=== Begin Enclosure ===

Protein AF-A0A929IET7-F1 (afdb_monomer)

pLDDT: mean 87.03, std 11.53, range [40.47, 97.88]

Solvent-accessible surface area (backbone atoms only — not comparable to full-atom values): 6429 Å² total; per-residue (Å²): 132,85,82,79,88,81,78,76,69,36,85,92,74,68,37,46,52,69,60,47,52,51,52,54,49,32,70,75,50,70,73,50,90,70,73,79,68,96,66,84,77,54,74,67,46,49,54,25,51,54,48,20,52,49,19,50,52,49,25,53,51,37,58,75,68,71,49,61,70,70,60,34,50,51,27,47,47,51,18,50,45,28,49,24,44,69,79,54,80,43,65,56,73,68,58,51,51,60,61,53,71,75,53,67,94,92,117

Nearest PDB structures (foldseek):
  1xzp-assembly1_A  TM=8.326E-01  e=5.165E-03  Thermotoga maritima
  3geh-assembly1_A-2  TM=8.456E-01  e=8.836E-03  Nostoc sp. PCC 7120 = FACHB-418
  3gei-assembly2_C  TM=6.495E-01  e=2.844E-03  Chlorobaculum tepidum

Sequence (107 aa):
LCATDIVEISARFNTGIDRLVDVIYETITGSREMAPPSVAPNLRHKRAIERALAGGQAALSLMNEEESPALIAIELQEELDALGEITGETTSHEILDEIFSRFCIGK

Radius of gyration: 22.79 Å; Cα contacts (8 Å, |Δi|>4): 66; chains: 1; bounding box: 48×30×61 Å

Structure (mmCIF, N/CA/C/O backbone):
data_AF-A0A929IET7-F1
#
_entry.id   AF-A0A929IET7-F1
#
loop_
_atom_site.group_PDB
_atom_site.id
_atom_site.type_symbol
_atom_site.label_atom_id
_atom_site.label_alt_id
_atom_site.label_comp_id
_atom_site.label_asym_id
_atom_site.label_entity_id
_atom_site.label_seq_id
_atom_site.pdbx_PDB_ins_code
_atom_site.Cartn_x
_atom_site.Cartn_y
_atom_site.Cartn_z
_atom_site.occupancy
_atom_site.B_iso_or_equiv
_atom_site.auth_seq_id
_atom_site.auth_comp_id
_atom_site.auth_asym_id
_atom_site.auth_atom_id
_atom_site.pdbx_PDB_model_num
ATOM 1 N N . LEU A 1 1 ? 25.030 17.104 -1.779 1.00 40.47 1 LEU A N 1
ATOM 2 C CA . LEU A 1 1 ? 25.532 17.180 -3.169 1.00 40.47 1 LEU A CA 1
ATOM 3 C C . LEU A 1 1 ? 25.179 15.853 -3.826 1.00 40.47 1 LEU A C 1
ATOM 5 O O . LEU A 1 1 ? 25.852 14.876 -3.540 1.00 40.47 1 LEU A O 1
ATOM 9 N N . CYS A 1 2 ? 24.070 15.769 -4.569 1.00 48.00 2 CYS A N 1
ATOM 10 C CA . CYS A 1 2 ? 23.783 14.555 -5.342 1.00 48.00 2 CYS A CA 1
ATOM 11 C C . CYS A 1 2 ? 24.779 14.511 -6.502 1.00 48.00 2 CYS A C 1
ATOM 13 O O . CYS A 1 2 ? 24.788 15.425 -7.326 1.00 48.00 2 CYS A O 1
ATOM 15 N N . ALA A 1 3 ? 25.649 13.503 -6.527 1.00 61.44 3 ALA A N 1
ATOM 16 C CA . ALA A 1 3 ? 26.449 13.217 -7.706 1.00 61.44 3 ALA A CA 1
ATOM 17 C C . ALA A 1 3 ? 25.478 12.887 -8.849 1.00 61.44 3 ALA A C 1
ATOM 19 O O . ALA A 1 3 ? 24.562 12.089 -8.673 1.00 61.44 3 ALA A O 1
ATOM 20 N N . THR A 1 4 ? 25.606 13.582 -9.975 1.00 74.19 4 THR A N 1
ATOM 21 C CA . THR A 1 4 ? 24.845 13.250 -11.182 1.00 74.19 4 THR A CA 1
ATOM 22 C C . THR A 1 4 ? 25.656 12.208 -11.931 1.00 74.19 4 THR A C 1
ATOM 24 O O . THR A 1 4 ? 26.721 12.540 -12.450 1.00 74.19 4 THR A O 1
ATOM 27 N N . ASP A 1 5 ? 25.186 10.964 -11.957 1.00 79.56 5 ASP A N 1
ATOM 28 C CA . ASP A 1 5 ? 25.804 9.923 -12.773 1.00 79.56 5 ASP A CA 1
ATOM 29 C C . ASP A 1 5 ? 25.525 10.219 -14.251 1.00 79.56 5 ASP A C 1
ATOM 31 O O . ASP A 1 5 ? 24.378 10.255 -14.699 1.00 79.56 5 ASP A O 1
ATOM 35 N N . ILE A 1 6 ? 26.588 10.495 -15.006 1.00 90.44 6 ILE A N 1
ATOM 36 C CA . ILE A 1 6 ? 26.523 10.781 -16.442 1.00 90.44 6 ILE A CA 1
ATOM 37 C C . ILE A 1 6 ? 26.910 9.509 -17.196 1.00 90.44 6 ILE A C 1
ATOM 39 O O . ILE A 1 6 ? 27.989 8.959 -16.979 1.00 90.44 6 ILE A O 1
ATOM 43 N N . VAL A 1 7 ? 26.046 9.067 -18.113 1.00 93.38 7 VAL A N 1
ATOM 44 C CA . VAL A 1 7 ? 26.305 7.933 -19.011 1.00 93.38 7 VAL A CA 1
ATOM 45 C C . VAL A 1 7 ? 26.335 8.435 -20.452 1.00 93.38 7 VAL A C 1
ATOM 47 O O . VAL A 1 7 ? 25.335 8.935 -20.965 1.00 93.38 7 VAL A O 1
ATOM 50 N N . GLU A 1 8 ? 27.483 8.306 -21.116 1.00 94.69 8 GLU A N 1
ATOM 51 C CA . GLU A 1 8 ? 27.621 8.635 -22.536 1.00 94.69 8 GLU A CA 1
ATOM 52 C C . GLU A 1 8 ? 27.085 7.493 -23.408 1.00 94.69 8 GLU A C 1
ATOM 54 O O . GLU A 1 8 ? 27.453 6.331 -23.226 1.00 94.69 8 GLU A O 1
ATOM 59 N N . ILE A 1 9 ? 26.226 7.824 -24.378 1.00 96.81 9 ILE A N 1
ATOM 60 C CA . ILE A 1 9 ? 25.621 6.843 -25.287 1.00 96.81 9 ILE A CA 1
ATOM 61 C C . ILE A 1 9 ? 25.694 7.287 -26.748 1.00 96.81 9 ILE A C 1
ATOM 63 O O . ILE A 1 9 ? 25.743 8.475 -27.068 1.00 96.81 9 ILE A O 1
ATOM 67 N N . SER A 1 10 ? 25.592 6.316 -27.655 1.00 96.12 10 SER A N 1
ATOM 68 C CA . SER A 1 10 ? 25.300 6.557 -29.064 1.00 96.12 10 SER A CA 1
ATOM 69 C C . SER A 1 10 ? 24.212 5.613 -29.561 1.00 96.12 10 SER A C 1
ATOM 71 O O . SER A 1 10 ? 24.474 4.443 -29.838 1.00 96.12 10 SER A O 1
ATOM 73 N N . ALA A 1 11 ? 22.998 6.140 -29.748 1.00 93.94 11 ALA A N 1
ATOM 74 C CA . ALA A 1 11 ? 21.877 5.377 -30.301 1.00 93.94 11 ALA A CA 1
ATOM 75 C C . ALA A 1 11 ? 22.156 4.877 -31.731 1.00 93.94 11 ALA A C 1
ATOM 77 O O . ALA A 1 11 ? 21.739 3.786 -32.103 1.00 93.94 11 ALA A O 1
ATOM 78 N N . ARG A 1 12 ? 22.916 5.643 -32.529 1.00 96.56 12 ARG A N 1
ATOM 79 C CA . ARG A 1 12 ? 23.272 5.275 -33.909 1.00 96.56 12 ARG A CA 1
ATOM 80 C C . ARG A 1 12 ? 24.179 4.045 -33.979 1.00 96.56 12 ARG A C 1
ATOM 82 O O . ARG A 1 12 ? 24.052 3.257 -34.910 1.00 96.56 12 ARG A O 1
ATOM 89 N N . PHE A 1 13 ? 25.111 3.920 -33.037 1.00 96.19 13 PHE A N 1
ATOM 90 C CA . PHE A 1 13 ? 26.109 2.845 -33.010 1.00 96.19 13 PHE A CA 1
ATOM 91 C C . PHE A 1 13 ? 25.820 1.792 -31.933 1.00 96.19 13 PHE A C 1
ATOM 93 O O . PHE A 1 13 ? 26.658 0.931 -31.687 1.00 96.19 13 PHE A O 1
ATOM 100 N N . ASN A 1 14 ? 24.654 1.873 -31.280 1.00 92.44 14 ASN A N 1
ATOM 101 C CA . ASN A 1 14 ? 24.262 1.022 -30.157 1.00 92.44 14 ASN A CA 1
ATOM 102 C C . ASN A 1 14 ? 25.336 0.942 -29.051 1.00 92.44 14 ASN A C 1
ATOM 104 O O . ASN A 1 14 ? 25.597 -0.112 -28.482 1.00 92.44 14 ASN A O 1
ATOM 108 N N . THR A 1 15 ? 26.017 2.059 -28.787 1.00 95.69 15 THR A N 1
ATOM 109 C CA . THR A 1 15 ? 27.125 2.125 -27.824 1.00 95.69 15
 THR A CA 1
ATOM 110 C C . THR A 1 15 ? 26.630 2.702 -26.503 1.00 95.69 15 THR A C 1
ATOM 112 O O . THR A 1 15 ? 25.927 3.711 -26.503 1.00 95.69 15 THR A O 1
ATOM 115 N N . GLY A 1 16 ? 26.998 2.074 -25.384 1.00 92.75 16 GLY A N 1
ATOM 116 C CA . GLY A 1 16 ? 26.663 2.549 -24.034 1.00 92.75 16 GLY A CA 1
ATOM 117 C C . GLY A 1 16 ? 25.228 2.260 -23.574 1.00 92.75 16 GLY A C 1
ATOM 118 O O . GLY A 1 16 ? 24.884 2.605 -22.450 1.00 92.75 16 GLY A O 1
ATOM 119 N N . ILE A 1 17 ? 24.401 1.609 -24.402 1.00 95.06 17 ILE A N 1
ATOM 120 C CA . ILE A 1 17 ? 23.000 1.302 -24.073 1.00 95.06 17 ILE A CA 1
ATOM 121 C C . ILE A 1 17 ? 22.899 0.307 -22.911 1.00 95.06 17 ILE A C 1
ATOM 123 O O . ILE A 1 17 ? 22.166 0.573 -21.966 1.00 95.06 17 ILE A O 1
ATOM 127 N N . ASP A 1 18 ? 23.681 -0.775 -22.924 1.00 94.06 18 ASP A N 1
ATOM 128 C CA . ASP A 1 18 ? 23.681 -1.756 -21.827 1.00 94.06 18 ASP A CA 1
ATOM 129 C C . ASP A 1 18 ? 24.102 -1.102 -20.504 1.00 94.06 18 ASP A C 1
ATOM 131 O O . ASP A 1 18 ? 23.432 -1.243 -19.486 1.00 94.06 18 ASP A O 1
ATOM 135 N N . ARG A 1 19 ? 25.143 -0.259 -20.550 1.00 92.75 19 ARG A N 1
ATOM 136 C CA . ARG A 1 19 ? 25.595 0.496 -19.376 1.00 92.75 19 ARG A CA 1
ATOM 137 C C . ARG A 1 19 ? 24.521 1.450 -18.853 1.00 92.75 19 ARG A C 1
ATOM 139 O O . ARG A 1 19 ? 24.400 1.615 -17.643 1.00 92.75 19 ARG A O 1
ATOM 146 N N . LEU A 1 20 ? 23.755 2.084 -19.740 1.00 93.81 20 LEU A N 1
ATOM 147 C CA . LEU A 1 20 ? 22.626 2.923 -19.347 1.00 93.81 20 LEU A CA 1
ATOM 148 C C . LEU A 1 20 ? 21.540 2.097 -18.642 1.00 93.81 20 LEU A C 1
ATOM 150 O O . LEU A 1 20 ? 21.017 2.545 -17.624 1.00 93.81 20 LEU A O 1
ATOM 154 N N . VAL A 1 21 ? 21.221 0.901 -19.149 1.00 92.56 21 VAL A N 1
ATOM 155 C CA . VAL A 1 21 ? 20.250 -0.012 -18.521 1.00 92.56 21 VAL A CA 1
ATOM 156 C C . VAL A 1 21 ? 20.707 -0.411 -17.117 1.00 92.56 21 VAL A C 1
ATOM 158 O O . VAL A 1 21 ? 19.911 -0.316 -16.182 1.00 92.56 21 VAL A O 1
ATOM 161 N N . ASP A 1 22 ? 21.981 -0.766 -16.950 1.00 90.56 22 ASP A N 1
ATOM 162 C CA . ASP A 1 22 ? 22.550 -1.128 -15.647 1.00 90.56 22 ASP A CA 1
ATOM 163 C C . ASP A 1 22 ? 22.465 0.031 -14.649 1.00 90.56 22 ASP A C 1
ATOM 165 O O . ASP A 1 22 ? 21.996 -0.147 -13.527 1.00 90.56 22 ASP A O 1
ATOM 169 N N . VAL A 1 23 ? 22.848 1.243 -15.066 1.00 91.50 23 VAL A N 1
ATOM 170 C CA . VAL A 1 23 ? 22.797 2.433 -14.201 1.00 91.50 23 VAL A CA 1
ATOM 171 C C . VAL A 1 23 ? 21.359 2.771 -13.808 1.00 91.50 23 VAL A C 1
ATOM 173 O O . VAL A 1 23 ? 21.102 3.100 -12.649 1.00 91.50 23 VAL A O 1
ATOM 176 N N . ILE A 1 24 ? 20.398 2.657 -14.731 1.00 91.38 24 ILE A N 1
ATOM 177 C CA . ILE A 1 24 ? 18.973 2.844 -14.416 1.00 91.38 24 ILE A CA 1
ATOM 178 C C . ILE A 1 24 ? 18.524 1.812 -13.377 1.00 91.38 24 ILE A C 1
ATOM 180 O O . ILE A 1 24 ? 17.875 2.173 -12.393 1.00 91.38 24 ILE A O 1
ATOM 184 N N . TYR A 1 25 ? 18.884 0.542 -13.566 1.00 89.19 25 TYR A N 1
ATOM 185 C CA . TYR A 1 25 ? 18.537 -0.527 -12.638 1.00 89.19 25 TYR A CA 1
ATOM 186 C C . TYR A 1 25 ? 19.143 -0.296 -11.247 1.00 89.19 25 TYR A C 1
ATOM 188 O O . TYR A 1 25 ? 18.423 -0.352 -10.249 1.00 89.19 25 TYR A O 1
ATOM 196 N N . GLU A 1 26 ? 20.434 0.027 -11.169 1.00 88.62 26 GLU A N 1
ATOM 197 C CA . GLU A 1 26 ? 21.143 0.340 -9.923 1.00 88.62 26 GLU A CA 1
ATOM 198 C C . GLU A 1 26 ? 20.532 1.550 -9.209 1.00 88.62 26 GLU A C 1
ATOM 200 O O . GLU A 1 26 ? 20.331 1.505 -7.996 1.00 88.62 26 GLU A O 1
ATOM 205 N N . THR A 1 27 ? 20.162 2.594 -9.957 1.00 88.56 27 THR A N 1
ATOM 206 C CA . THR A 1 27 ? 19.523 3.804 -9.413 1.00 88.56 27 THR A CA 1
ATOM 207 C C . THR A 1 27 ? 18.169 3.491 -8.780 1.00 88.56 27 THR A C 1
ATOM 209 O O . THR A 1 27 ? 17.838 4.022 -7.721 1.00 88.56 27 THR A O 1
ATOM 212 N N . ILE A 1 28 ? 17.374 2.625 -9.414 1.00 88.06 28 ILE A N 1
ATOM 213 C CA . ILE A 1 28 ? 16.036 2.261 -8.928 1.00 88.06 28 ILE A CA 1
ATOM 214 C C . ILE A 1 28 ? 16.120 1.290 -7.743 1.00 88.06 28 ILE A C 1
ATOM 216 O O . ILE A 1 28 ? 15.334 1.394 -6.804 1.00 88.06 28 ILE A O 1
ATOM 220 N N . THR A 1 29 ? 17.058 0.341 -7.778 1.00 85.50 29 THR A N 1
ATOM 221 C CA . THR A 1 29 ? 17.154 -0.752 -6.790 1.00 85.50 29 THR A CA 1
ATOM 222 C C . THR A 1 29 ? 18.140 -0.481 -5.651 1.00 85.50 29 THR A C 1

=== End Enclosure ===
=== Begin Enclosure ===

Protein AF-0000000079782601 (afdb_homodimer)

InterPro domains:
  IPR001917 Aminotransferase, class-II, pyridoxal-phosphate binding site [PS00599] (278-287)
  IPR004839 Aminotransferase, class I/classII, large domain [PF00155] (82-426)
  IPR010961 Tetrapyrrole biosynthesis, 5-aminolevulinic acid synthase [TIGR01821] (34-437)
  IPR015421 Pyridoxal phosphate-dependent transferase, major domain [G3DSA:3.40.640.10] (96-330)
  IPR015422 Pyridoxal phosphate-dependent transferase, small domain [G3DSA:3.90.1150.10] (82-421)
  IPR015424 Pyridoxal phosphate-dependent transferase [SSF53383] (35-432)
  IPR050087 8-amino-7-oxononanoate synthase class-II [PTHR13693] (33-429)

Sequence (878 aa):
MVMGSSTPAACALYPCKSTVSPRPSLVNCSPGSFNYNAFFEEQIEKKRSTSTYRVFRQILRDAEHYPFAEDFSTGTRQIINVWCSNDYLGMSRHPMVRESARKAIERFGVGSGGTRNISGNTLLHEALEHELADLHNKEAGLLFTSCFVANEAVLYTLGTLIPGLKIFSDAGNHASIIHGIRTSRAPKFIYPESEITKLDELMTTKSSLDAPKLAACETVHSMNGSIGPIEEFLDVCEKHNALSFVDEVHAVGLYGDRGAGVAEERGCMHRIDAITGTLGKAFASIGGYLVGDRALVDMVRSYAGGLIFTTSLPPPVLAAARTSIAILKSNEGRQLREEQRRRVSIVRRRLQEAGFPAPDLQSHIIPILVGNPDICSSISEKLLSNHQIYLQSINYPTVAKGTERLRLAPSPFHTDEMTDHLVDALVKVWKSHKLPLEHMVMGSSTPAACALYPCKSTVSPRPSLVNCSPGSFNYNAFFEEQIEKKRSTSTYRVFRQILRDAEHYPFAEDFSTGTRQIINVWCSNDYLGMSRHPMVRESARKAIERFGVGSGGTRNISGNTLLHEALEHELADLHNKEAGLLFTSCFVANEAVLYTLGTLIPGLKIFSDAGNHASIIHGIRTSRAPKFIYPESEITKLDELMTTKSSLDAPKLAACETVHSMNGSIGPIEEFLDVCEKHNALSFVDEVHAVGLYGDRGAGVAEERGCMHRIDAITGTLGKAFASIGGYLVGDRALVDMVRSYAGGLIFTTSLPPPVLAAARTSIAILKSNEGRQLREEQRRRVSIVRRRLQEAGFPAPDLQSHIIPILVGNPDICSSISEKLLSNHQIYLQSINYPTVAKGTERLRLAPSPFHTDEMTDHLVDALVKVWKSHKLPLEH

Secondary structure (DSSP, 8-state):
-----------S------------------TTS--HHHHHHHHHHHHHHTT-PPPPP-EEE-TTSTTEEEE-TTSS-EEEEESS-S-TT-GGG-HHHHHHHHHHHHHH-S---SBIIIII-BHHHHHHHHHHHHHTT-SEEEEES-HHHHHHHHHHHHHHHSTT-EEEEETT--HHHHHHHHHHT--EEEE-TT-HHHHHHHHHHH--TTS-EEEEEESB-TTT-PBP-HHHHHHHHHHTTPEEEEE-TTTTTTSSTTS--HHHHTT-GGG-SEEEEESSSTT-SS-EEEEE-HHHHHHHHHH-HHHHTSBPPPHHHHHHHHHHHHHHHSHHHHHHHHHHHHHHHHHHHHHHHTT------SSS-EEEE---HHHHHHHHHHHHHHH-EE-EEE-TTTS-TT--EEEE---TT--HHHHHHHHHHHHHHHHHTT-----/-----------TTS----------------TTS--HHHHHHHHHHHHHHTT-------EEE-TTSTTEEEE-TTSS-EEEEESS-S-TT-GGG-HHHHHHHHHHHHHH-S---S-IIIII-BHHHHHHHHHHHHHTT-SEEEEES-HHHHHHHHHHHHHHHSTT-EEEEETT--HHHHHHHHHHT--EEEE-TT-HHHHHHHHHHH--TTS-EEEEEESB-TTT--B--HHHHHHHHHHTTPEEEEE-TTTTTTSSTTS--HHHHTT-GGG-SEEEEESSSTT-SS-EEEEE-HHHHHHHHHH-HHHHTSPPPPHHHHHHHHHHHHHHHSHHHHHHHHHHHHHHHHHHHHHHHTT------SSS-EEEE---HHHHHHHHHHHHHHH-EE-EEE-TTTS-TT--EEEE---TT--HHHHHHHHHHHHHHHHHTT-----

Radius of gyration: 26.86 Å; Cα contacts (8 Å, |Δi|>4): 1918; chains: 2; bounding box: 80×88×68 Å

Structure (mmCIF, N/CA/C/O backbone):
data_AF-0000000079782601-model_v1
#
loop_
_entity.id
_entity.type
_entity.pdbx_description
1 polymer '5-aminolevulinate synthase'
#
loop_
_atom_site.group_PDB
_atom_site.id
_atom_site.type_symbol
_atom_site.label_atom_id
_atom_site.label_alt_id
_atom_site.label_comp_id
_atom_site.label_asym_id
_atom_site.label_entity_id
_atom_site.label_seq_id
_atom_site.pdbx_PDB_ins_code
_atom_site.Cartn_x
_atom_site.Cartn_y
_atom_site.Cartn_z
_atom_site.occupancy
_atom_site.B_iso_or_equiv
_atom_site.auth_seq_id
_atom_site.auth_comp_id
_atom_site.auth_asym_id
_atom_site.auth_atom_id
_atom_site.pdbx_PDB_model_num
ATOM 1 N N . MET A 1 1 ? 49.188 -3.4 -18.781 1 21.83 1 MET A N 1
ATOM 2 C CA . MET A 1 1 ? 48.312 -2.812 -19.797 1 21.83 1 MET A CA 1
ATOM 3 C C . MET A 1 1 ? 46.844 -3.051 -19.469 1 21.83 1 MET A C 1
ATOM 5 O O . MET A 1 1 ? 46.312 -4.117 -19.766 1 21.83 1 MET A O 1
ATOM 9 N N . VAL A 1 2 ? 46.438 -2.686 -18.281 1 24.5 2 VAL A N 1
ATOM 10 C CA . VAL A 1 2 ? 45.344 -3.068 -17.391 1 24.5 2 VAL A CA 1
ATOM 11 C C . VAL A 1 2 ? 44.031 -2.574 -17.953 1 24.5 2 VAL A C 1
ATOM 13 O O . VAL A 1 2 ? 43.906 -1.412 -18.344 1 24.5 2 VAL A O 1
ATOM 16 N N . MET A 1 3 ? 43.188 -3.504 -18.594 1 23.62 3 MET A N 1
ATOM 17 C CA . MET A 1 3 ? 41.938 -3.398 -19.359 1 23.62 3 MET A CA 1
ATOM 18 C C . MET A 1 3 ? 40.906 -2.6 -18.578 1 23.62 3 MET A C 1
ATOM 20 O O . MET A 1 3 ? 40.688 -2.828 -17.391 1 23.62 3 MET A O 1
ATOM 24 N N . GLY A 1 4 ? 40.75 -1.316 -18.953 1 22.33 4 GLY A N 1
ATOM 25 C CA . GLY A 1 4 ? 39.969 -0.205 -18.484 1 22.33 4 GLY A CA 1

=== End Enclosure ===

TASK DETAILS -> Scan the lines above for "ATOM 188 O O" and for "ATOM 216 O O". Repeat exactly the line holding each of them and every line in between.

SOLUTION TO THIS EXERCISE ->
ATOM 188 O O . TYR A 1 25 ? 18.423 -0.352 -10.249 1.00 89.19 25 TYR A O 1
ATOM 196 N N . GLU A 1 26 ? 20.434 0.027 -11.169 1.00 88.62 26 GLU A N 1
ATOM 197 C CA . GLU A 1 26 ? 21.143 0.340 -9.923 1.00 88.62 26 GLU A CA 1
ATOM 198 C C . GLU A 1 26 ? 20.532 1.550 -9.209 1.00 88.62 26 GLU A C 1
ATOM 200 O O . GLU A 1 26 ? 20.331 1.505 -7.996 1.00 88.62 26 GLU A O 1
ATOM 205 N N . THR A 1 27 ? 20.162 2.594 -9.957 1.00 88.56 27 THR A N 1
ATOM 206 C CA . THR A 1 27 ? 19.523 3.804 -9.413 1.00 88.56 27 THR A CA 1
ATOM 207 C C . THR A 1 27 ? 18.169 3.491 -8.780 1.00 88.56 27 THR A C 1
ATOM 209 O O . THR A 1 27 ? 17.838 4.022 -7.721 1.00 88.56 27 THR A O 1
ATOM 212 N N . ILE A 1 28 ? 17.374 2.625 -9.414 1.00 88.06 28 ILE A N 1
ATOM 213 C CA . ILE A 1 28 ? 16.036 2.261 -8.928 1.00 88.06 28 ILE A CA 1
ATOM 214 C C . ILE A 1 28 ? 16.120 1.290 -7.743 1.00 88.06 28 ILE A C 1
ATOM 216 O O . ILE A 1 28 ? 15.334 1.394 -6.804 1.00 88.06 28 ILE A O 1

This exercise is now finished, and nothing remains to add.